A problem of neural network in general is their black box aspect. It's hard to trace back which group of features triggers the detection of a shape. Suppose that you want to know which features triggers the box or sphere answer. You can't know if the features that you usually recognise in a box will be the features that triggers the neural network answer. And above that, if you want to know what is the measurement of that box: which points, which edge, and their corresponding measurements, belongs to that detected box.
So the RNN need to keep track of the elements to decipher geometric meaning of the depth-map strip and retrieve measurement for the building phase.



database of the shapes componments


Figure 2 : Data Base of objects depth-map

The RNN sparse the strip with various size and shape of windows in order to discover various types of features. The features detected are mapped on the strip and can be imagined as a letter in text. Their association produce words then from word meaning appears in a sentence. As text analysis, some words said at the beginning of the strip may completely change the meaning of a group of 3 words at the end of the sentence.
Those basic words are like: planar surface, point, edge, curvature.
To get the corresponding depth-map of each pictures automatically we used the Illum Lytro Camera. This light field camera automatically detects the angles of the rays of light touching the lens. By this way, each colour pixel can be mapped to a depth value. The depth values are represented in levels of grey: closer are whiter and far from the lens are darker. A maybe easier way to visualise is to use heat map like in the right image of the figure 3. The heath map is used here to differentiate previously known data from the previous parsed image and new depth data encounter in these pictures that are still represented in grey. Frame of the pictures helps to keep track of the position of the elements in the pictures composition from which it has been extracted.

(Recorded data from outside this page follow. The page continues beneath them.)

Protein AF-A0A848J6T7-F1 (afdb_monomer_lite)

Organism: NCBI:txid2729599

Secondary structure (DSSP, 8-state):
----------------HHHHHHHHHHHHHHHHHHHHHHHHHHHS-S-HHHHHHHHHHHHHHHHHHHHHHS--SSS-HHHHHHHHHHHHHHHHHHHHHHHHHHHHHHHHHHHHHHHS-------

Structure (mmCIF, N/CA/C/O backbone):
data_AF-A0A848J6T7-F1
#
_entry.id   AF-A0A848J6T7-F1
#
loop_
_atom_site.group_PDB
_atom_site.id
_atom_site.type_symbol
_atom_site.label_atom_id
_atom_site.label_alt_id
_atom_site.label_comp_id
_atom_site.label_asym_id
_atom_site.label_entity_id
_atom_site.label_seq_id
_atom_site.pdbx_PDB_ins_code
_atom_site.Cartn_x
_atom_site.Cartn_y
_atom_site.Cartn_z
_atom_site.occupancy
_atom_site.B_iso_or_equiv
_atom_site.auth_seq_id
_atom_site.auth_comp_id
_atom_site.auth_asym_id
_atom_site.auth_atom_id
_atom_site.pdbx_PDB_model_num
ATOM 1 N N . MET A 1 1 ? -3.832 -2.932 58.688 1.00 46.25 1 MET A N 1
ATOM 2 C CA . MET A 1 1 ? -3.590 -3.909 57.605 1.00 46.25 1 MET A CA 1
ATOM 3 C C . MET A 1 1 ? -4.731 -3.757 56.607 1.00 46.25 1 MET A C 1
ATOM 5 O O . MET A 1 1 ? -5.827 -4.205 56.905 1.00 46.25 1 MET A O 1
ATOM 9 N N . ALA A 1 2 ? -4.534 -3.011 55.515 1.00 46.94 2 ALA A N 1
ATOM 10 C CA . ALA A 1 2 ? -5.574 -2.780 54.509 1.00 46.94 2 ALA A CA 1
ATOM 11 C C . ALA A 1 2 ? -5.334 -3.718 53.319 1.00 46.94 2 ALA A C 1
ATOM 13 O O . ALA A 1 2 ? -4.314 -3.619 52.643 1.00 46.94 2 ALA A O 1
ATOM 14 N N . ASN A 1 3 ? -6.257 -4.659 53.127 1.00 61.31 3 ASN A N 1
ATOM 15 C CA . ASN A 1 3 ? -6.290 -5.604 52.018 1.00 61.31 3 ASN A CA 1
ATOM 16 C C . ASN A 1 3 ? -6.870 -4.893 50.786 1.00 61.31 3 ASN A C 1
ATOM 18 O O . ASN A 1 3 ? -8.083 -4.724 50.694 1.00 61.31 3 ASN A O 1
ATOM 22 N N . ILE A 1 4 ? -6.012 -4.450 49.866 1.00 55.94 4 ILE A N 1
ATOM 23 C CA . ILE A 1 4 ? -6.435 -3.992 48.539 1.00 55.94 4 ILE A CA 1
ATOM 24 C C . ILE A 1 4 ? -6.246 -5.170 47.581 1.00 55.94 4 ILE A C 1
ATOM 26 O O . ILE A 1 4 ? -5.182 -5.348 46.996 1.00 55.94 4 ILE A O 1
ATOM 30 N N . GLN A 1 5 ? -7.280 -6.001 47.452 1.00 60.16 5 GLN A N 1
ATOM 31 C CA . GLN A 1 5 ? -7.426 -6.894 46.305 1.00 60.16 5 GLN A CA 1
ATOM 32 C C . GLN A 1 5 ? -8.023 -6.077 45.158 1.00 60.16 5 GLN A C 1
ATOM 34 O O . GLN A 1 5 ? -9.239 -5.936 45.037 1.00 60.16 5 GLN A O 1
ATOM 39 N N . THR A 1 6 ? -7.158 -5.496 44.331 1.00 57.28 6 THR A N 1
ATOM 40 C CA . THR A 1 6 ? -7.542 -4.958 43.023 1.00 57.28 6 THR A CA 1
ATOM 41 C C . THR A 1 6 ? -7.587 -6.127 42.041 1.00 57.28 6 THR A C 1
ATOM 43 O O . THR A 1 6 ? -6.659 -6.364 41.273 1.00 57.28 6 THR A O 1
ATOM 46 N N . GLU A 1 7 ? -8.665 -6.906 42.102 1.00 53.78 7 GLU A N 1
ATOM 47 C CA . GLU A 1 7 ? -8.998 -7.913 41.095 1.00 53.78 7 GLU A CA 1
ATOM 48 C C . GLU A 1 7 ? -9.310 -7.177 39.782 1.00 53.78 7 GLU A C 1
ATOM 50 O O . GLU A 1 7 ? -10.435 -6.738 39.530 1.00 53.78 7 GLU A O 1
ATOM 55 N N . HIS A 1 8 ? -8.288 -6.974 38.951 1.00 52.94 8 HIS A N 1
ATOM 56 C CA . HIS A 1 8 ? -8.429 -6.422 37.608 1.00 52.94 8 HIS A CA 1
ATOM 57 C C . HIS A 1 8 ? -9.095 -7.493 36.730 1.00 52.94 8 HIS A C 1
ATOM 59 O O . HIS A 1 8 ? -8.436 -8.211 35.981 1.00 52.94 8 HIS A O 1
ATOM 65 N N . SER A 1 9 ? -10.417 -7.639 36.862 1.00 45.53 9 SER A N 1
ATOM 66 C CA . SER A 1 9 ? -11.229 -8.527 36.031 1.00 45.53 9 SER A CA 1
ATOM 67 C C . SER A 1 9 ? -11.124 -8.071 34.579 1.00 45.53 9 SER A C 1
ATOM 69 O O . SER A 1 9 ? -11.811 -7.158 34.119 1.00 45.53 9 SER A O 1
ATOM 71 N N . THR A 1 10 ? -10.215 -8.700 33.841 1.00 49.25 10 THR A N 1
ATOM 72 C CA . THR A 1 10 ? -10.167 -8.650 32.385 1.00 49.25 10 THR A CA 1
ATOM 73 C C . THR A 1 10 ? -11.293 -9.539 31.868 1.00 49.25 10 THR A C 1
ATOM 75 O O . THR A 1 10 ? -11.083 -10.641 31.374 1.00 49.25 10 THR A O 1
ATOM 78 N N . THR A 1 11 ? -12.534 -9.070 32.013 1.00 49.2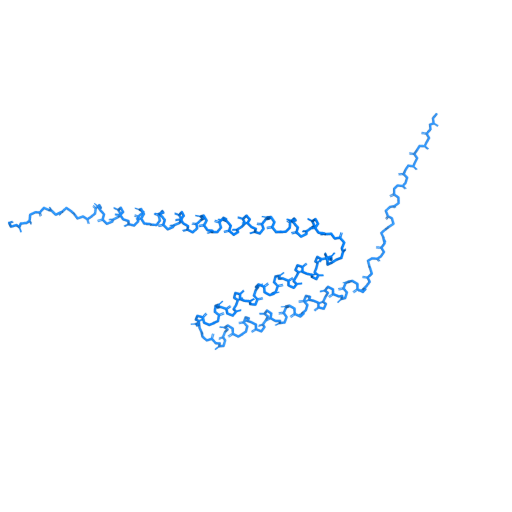5 11 THR A N 1
ATOM 79 C CA . THR A 1 11 ? -13.666 -9.664 31.302 1.00 49.25 11 THR A CA 1
ATOM 80 C C . THR A 1 11 ? -13.396 -9.493 29.809 1.00 49.25 11 THR A C 1
ATOM 82 O O . THR A 1 11 ? -13.554 -8.408 29.246 1.00 49.25 11 THR A O 1
ATOM 85 N N . ILE A 1 12 ? -12.913 -10.564 29.175 1.00 59.28 12 ILE A N 1
ATOM 86 C CA . ILE A 1 12 ? -12.710 -10.649 27.732 1.00 59.28 12 ILE A CA 1
ATOM 87 C C . ILE A 1 12 ? -14.099 -10.578 27.098 1.00 59.28 12 ILE A C 1
ATOM 89 O O . ILE A 1 12 ? -14.805 -11.581 27.009 1.00 59.28 12 ILE A O 1
ATOM 93 N N . GLN A 1 13 ? -14.516 -9.377 26.693 1.00 60.62 13 GLN A N 1
ATOM 94 C CA . GLN A 1 13 ? -15.709 -9.184 25.873 1.00 60.62 13 GLN A CA 1
ATOM 95 C C . GLN A 1 13 ? -15.614 -10.145 24.677 1.00 60.62 13 GLN A C 1
ATOM 97 O O . GLN A 1 13 ? -14.629 -10.073 23.929 1.00 60.62 13 GLN A O 1
ATOM 102 N N . PRO A 1 14 ? -16.578 -11.063 24.475 1.00 63.12 14 PRO A N 1
ATOM 103 C CA . PRO A 1 14 ? -16.523 -11.978 23.350 1.00 63.12 14 PRO A CA 1
ATOM 104 C C . PRO A 1 14 ? -16.549 -11.147 22.067 1.00 63.12 14 PRO A C 1
ATOM 106 O O . PRO A 1 14 ? -17.515 -10.437 21.786 1.00 63.12 14 PRO A O 1
ATOM 109 N N . ARG A 1 15 ? -15.454 -11.203 21.299 1.00 64.69 15 ARG A N 1
ATOM 110 C CA . ARG A 1 15 ? -15.331 -10.528 20.004 1.00 64.69 15 ARG A CA 1
ATOM 111 C C . ARG A 1 15 ? -16.570 -10.840 19.163 1.00 64.69 15 ARG A C 1
ATOM 113 O O . ARG A 1 15 ? -16.877 -12.011 18.931 1.00 64.69 15 ARG A O 1
ATOM 120 N N . SER A 1 16 ? -17.292 -9.800 18.736 1.00 70.25 16 SER A N 1
ATOM 121 C CA . SER A 1 16 ? -18.537 -9.993 17.995 1.00 70.25 16 SER A CA 1
ATOM 122 C C . SER A 1 16 ? -18.250 -10.754 16.696 1.00 70.25 16 SER A C 1
ATOM 124 O O . SER A 1 16 ? -17.305 -10.465 15.954 1.00 70.25 16 SER A O 1
ATOM 126 N N . LYS A 1 17 ? -19.071 -11.772 16.440 1.00 73.00 17 LYS A N 1
ATOM 127 C CA . LYS A 1 17 ? -18.977 -12.641 15.259 1.00 73.00 17 LYS A CA 1
ATOM 128 C C . LYS A 1 17 ? -19.174 -11.828 13.969 1.00 73.00 17 LYS A C 1
ATOM 130 O O . LYS A 1 17 ? -18.606 -12.149 12.931 1.00 73.00 17 LYS A O 1
ATOM 135 N N . GLU A 1 18 ? -19.938 -10.740 14.052 1.00 74.69 18 GLU A N 1
ATOM 136 C CA . GLU A 1 18 ? -20.219 -9.834 12.938 1.00 74.69 18 GLU A CA 1
ATOM 137 C C . GLU A 1 18 ? -18.976 -9.099 12.435 1.00 74.69 18 GLU A C 1
ATOM 139 O O . GLU A 1 18 ? -18.744 -9.063 11.227 1.00 74.69 18 GLU A O 1
ATOM 144 N N . THR A 1 19 ? -18.136 -8.576 13.333 1.00 72.38 19 THR A N 1
ATOM 145 C CA . THR A 1 19 ? -16.904 -7.875 12.943 1.00 72.38 19 THR A CA 1
ATOM 146 C C . THR A 1 19 ? -15.927 -8.825 12.255 1.00 72.38 19 THR A C 1
ATOM 148 O O . THR A 1 19 ? -15.342 -8.481 11.230 1.00 72.38 19 THR A O 1
ATOM 151 N N . VAL A 1 20 ? -15.807 -10.058 12.759 1.00 80.44 20 VAL A N 1
ATOM 152 C CA . VAL A 1 20 ? -14.962 -11.101 12.153 1.00 80.44 20 VAL A CA 1
ATOM 153 C C . VAL A 1 20 ? -15.461 -11.470 10.756 1.00 80.44 20 VAL A C 1
ATOM 155 O O . VAL A 1 20 ? -14.668 -11.537 9.819 1.00 80.44 20 VAL A O 1
ATOM 158 N N . ASN A 1 21 ? -16.774 -11.632 10.582 1.00 82.44 21 ASN A N 1
ATOM 159 C CA . ASN A 1 21 ? -17.367 -11.943 9.282 1.00 82.44 21 ASN A CA 1
ATOM 160 C C . ASN A 1 21 ? -17.191 -10.806 8.268 1.00 82.44 21 ASN A C 1
ATOM 162 O O . ASN A 1 21 ? -17.035 -11.061 7.075 1.00 82.44 21 ASN A O 1
ATOM 166 N N . LYS A 1 22 ? -17.201 -9.550 8.723 1.00 81.69 22 LYS A N 1
ATOM 167 C CA . LYS A 1 22 ? -16.996 -8.383 7.859 1.00 81.69 22 LYS A CA 1
ATOM 168 C C . LYS A 1 22 ? -15.553 -8.309 7.354 1.00 81.69 22 LYS A C 1
ATOM 170 O O . LYS A 1 22 ? -15.335 -8.207 6.151 1.00 81.69 22 LYS A O 1
ATOM 175 N N . ILE A 1 23 ? -14.591 -8.490 8.258 1.00 83.38 23 ILE A N 1
ATOM 176 C CA . ILE A 1 23 ? -13.155 -8.607 7.957 1.00 83.38 23 ILE A CA 1
ATOM 177 C C . ILE A 1 23 ? -12.910 -9.760 6.972 1.00 83.38 23 ILE A C 1
ATOM 179 O O . ILE A 1 23 ? -12.243 -9.570 5.961 1.00 83.38 23 ILE A O 1
ATOM 183 N N . LEU A 1 24 ? -13.505 -10.934 7.206 1.00 86.12 24 LEU A N 1
ATOM 184 C CA . LEU A 1 24 ? -13.384 -12.087 6.307 1.00 86.12 24 LEU A CA 1
ATOM 185 C C . LEU A 1 24 ? -13.933 -11.813 4.906 1.00 86.12 24 LEU A C 1
ATOM 187 O O . LEU A 1 24 ? -13.291 -12.185 3.928 1.00 86.12 24 LEU A O 1
ATOM 191 N N . LYS A 1 25 ? -15.083 -11.140 4.785 1.00 86.31 25 LYS A N 1
ATOM 192 C CA . LYS A 1 25 ? -15.654 -10.767 3.480 1.00 86.31 25 LYS A CA 1
ATOM 193 C C . LYS A 1 25 ? -14.734 -9.828 2.702 1.00 86.31 25 LYS A C 1
ATOM 195 O O . LYS A 1 25 ? -14.497 -10.055 1.521 1.00 86.31 25 LYS A O 1
ATOM 200 N N . VAL A 1 26 ? -14.199 -8.810 3.371 1.00 87.31 26 VAL A N 1
ATOM 201 C CA . VAL A 1 26 ? -13.265 -7.828 2.794 1.00 87.31 26 VAL A CA 1
ATOM 202 C C . VAL A 1 26 ? -11.983 -8.521 2.340 1.00 87.31 26 VAL A C 1
ATOM 204 O O . VAL A 1 26 ? -11.584 -8.375 1.186 1.00 87.31 26 VAL A O 1
ATOM 207 N N . THR A 1 27 ? -11.376 -9.336 3.207 1.00 87.75 27 THR A N 1
ATOM 208 C CA . THR A 1 27 ? -10.184 -10.125 2.869 1.00 87.75 27 THR A CA 1
ATOM 209 C C . THR A 1 27 ? -10.442 -11.040 1.677 1.00 87.75 27 THR A C 1
ATOM 211 O O . THR A 1 27 ? -9.611 -11.101 0.775 1.00 87.75 27 THR A O 1
ATOM 214 N N . LEU A 1 28 ? -11.590 -11.723 1.639 1.00 90.44 28 LEU A N 1
ATOM 215 C CA . LEU A 1 28 ? -11.950 -12.626 0.546 1.00 90.44 28 LEU A CA 1
ATOM 216 C C . LEU A 1 28 ? -12.075 -11.873 -0.783 1.00 90.44 28 LEU A C 1
ATOM 218 O O . LEU A 1 28 ? -11.514 -12.307 -1.785 1.00 90.44 28 LEU A O 1
ATOM 222 N N . ILE A 1 29 ? -12.763 -10.728 -0.795 1.00 89.25 29 ILE A N 1
ATOM 223 C CA . ILE A 1 29 ? -12.951 -9.928 -2.013 1.00 89.25 29 ILE A CA 1
ATOM 224 C C . ILE A 1 29 ? -11.610 -9.425 -2.549 1.00 89.25 29 ILE A C 1
ATOM 226 O O . ILE A 1 29 ? -11.336 -9.518 -3.746 1.00 89.25 29 ILE A O 1
ATOM 230 N N . LEU A 1 30 ? -10.730 -8.975 -1.654 1.00 88.50 30 LEU A N 1
ATOM 231 C CA . LEU A 1 30 ? -9.391 -8.532 -2.020 1.00 88.50 30 LEU A CA 1
ATOM 232 C C . LEU A 1 30 ? -8.519 -9.682 -2.510 1.00 88.50 30 LEU A C 1
ATOM 234 O O . LEU A 1 30 ? -7.751 -9.503 -3.456 1.00 88.50 30 LEU A O 1
ATOM 238 N N . ALA A 1 31 ? -8.628 -10.853 -1.885 1.00 89.12 31 ALA A N 1
ATOM 239 C CA . ALA A 1 31 ? -7.903 -12.046 -2.294 1.00 89.12 31 ALA A CA 1
ATOM 240 C C . ALA A 1 31 ? -8.308 -12.473 -3.709 1.00 89.12 31 ALA A C 1
ATOM 242 O O . ALA A 1 31 ? -7.433 -12.693 -4.539 1.00 89.12 31 ALA A O 1
ATOM 243 N N . VAL A 1 32 ? -9.610 -12.502 -4.010 1.00 92.19 32 VAL A N 1
ATOM 244 C CA . VAL A 1 32 ? -10.130 -12.838 -5.345 1.00 92.19 32 VAL A CA 1
ATOM 245 C C . VAL A 1 32 ? -9.630 -11.853 -6.399 1.00 92.19 32 VAL A C 1
ATOM 247 O O . VAL A 1 32 ? -9.099 -12.283 -7.419 1.00 92.19 32 VAL A O 1
ATOM 250 N N . ILE A 1 33 ? -9.727 -10.545 -6.140 1.00 88.75 33 ILE A N 1
ATOM 251 C CA . ILE A 1 33 ? -9.211 -9.514 -7.054 1.00 88.75 33 ILE A CA 1
ATOM 252 C C . ILE A 1 33 ? -7.715 -9.721 -7.325 1.00 88.75 33 ILE A C 1
ATOM 254 O O . ILE A 1 33 ? -7.290 -9.708 -8.475 1.00 88.75 33 ILE A O 1
ATOM 258 N N . THR A 1 34 ? -6.932 -9.992 -6.278 1.00 89.94 34 THR A N 1
ATOM 259 C CA . THR A 1 34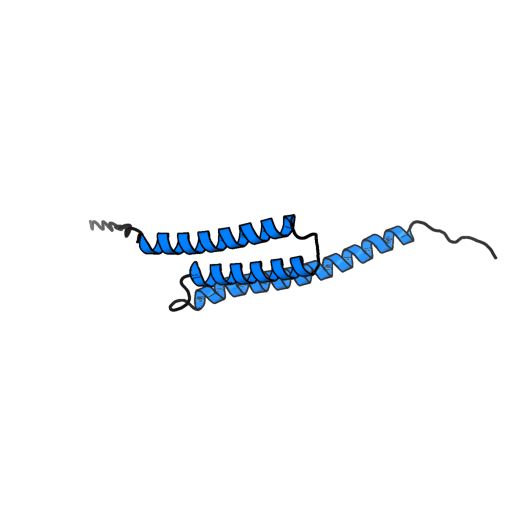 ? -5.482 -10.228 -6.403 1.00 89.94 34 THR A CA 1
ATOM 260 C C . THR A 1 34 ? -5.185 -11.484 -7.224 1.00 89.94 34 THR A C 1
ATOM 262 O O . THR A 1 34 ? -4.251 -11.509 -8.020 1.00 89.94 34 THR A O 1
ATOM 265 N N . LEU A 1 35 ? -5.976 -12.541 -7.042 1.00 90.06 35 LEU A N 1
ATOM 266 C CA . LEU A 1 35 ? -5.797 -13.805 -7.751 1.00 90.06 35 LEU A CA 1
ATOM 267 C C . LEU A 1 35 ? -6.110 -13.656 -9.246 1.00 90.06 35 LEU A C 1
ATOM 269 O O . LEU A 1 35 ? -5.384 -14.191 -10.081 1.00 90.06 35 LEU A O 1
ATOM 273 N N . ILE A 1 36 ? -7.141 -12.872 -9.578 1.00 88.81 36 ILE A N 1
ATOM 274 C CA . ILE A 1 36 ? -7.470 -12.494 -10.957 1.00 88.81 36 ILE A CA 1
ATOM 275 C C . ILE A 1 36 ? -6.345 -11.655 -11.568 1.00 88.81 36 ILE A C 1
ATOM 277 O O . ILE A 1 36 ? -5.950 -11.912 -12.698 1.00 88.81 36 ILE A O 1
ATOM 281 N N . GLU A 1 37 ? -5.806 -10.684 -10.835 1.00 86.19 37 GLU A N 1
ATOM 282 C CA . GLU A 1 37 ? -4.725 -9.807 -11.300 1.00 86.19 37 GLU A CA 1
ATOM 283 C C . GLU A 1 37 ? -3.450 -10.600 -11.637 1.00 86.19 37 GLU A C 1
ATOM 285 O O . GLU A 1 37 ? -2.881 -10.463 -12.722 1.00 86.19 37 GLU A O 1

Displacement of the parsing windows
Figure 3 :  Parsing windows


The parsing windows go along each picture and detect the type of surface.

Techincal process

Once images are segmented into scattered images of different points of view, the depth map that corresponds of each segment is stored in the data base. Like in the figure 2, each segment of a piece of depth maps are stored by objects and cameras. All the segments of one object are concatenated in order to become a very long image.
How "letters" are set and connected from images to images
Figure 4 : features remaped on the depthmap strip

Reconstruction

 Then to construct this shape, there are various recipes. The point is to make them match with avaible measurement in the vectorial database.
In the ends, it proposes various arrangements sorted by a range of probability. The user selects the assembly process the most interessant for the use he wants to make.
To store this possibility of reconstruction, an adjancy graph is generated from the scanned letters. From this adjancy graph various proprieties of the shapes can be detected.:Parrallel surfaces, revolution shape, convexity.

Adjency graph and to reading possible of this graph
Figure 5 : Parital agency graph extracted from the model.




Finally, I would like to take this opportunity to express my sincere gratitude to Mori Fund Committee for selecting my project.